Remember that we always report/discuss three things with a measure of association – size, direction, and significance. If a result is not significant, you can ignore size and direction – there is no effect, no link between \(X\) and \(Y\).

Race and feelings toward the NRA

Will white and minority respondents have different attitudes toward the NRA? The NRA is closely tied to the Repubican Party, so might expect that this would translate into very different attitudes toward the NRA between whites and minorities. Results of a t-test are reproduced as Table 4.4.

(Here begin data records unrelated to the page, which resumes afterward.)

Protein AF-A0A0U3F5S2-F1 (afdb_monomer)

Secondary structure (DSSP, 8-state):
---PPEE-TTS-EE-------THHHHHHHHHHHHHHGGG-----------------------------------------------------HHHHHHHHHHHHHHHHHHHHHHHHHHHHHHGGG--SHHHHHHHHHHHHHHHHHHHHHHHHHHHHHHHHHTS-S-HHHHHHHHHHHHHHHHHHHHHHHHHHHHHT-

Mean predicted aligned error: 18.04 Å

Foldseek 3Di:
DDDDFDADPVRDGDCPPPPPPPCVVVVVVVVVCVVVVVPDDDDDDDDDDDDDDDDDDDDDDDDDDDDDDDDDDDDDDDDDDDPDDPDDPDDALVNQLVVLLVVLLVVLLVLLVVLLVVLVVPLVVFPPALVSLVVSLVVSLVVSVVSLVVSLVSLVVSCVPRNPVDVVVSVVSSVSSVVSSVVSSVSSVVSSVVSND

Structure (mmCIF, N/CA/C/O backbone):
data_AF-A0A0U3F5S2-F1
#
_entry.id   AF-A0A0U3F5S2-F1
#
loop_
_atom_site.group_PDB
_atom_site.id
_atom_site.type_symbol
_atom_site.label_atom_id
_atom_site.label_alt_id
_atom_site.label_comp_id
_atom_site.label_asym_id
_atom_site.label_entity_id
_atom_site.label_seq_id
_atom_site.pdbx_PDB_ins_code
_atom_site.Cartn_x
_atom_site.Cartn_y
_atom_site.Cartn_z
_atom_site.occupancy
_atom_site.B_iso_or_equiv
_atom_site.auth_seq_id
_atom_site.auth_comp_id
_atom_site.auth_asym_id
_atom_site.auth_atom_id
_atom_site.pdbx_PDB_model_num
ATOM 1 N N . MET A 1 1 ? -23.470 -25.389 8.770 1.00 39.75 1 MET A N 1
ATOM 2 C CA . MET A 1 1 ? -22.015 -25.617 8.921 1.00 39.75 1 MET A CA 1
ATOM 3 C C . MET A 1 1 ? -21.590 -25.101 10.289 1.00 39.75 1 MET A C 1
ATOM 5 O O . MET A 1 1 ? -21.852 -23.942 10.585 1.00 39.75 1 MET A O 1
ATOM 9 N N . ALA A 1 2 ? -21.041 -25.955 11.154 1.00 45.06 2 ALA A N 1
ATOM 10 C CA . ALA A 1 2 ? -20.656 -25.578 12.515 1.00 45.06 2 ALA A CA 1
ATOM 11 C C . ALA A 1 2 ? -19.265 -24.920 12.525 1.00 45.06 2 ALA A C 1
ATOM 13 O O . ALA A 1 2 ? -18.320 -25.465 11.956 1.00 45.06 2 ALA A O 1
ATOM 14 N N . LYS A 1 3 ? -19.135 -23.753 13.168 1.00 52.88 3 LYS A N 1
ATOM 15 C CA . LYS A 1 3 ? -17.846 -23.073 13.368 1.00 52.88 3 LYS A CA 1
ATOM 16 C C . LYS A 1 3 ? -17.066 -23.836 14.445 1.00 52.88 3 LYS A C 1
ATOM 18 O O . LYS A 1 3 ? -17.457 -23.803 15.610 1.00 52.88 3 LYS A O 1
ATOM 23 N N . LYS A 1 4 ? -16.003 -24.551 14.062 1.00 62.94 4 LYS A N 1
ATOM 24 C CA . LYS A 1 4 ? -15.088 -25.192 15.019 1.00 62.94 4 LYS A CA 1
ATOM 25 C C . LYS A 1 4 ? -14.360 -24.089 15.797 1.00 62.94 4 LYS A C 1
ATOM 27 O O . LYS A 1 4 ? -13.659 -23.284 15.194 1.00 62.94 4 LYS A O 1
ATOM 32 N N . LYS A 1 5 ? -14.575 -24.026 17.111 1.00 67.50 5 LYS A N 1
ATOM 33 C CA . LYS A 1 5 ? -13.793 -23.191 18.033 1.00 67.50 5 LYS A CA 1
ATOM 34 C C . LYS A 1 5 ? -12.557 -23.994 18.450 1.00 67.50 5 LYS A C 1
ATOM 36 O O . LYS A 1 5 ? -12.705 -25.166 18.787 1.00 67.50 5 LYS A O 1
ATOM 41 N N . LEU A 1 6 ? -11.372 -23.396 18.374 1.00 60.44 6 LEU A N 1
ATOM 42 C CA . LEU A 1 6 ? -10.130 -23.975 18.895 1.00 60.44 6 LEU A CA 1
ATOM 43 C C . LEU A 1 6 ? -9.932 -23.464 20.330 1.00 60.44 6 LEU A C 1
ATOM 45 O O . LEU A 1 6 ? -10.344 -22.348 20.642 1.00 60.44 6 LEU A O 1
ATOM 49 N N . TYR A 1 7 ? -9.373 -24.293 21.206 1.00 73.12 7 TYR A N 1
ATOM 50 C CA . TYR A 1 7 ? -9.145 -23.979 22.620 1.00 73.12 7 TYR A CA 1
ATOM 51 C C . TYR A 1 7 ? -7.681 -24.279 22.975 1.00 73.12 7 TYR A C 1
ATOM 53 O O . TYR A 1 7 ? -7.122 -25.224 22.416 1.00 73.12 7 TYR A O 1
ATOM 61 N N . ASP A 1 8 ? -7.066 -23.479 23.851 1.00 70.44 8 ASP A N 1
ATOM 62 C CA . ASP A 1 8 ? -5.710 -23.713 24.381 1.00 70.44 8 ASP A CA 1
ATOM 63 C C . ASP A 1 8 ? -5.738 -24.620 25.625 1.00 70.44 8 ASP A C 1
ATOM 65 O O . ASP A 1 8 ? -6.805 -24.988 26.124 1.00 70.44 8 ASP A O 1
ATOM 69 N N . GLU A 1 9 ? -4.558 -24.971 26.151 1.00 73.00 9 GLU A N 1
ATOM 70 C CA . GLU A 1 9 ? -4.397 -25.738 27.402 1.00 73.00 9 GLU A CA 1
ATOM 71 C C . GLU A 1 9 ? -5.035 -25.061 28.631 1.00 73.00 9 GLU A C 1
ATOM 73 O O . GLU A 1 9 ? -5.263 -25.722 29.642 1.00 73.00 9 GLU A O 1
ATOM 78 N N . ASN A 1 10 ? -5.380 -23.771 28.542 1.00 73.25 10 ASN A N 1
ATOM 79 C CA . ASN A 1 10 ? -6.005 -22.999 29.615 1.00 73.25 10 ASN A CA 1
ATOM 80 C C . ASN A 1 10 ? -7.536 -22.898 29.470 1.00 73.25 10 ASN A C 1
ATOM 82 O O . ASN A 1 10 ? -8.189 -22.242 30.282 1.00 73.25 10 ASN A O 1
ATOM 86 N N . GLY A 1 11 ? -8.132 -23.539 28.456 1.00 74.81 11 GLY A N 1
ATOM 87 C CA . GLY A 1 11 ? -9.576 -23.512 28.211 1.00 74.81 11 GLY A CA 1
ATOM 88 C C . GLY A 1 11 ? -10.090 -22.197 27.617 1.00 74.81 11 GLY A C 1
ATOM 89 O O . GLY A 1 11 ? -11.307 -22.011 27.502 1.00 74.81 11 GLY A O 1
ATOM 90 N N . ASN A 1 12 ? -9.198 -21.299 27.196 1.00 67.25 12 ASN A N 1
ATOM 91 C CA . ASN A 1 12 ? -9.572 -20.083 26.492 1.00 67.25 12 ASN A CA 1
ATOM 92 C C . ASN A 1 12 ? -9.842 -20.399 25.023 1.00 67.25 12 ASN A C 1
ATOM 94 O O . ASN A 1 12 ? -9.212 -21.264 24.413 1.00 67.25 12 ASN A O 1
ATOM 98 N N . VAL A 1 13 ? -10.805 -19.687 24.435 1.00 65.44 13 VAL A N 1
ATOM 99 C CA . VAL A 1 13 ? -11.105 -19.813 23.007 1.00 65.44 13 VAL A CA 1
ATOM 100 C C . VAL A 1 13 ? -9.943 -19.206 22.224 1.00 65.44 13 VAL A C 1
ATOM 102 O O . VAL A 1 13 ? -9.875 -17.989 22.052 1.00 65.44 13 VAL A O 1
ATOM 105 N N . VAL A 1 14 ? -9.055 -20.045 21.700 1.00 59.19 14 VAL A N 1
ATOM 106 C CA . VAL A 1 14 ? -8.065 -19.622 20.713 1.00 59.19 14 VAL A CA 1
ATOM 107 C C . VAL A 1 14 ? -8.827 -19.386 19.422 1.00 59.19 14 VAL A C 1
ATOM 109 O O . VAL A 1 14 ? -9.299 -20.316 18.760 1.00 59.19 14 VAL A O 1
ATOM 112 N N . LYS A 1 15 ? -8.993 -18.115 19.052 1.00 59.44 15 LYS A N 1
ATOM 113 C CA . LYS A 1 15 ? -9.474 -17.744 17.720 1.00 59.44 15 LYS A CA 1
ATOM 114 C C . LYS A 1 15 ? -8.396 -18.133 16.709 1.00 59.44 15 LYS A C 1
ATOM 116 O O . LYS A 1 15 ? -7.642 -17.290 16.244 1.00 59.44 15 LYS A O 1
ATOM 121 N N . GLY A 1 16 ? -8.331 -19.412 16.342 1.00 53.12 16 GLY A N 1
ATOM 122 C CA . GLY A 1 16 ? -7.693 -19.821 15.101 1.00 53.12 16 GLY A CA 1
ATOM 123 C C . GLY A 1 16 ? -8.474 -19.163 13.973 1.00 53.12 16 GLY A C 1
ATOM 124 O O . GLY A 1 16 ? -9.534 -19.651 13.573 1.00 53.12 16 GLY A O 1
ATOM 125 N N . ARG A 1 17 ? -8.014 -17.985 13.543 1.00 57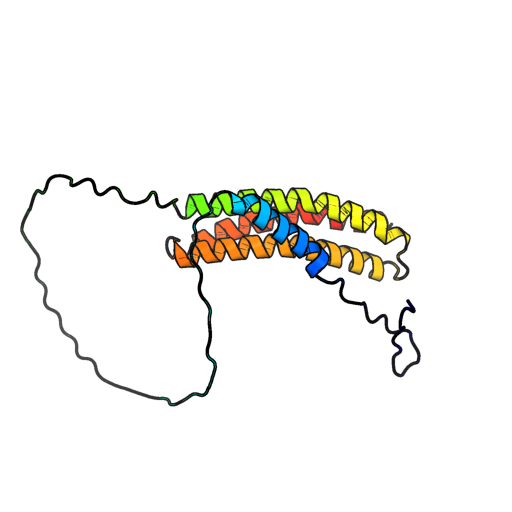.41 17 ARG A N 1
ATOM 126 C CA . ARG A 1 17 ? -8.594 -17.265 12.417 1.00 57.41 17 ARG A CA 1
ATOM 127 C C . ARG A 1 17 ? -8.460 -18.198 11.218 1.00 57.41 17 ARG A C 1
ATOM 129 O O . ARG A 1 17 ? -7.350 -18.563 10.839 1.00 57.41 17 ARG A O 1
ATOM 136 N N . LEU A 1 18 ? -9.584 -18.629 10.637 1.00 51.78 18 LEU A N 1
ATOM 137 C CA . LEU A 1 18 ? -9.556 -19.170 9.281 1.00 51.78 18 LEU A CA 1
ATOM 138 C C . LEU A 1 18 ? -8.934 -18.062 8.432 1.00 51.78 18 LEU A C 1
ATOM 140 O O . LEU A 1 18 ? -9.585 -17.034 8.235 1.00 51.78 18 LEU A O 1
ATOM 144 N N . LYS A 1 19 ? -7.678 -18.250 8.002 1.00 52.94 19 LYS A N 1
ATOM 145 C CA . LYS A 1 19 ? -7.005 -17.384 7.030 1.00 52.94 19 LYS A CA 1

Table 4.4. Race and the NRA

Mean for Minority (Black, Hispanic, or other) = 44.01692 
 Mean for White = 54.64682 
 t-test =  -11.72829 
 p =  0.000

Again, three pieces of information tell the story. Race is a categorical or nominal variable with a couple of categories: 1. White, 2. Black, 3. Asian, 4. Native American, 5. Hispanic, 6. Other. The t-test permits us to compare White respondents (<2 on the scale) with all minorities (>=2). The average for white respondents was 54.64, but the average for minority respondents was 44.01 – much lower. The significance level in this case was again 0.000, much lower than 0.05. We can be confident that, in the larger population, white respondents have more favorable views of the NRA. Since the difference in means between White and Minority respondents is much larger than the difference between women and men, we know that race is a better predictor for understanding how someone feels about the NRA.

4.6 Conclusion

The t-test is a simple way to compare two groups and to verify that any differences between groups are not simply due to chance (sampling error). If we see a difference in sample means that is large enough to be statistically significant, we can be confident that repeated or larger samples would produce the same result.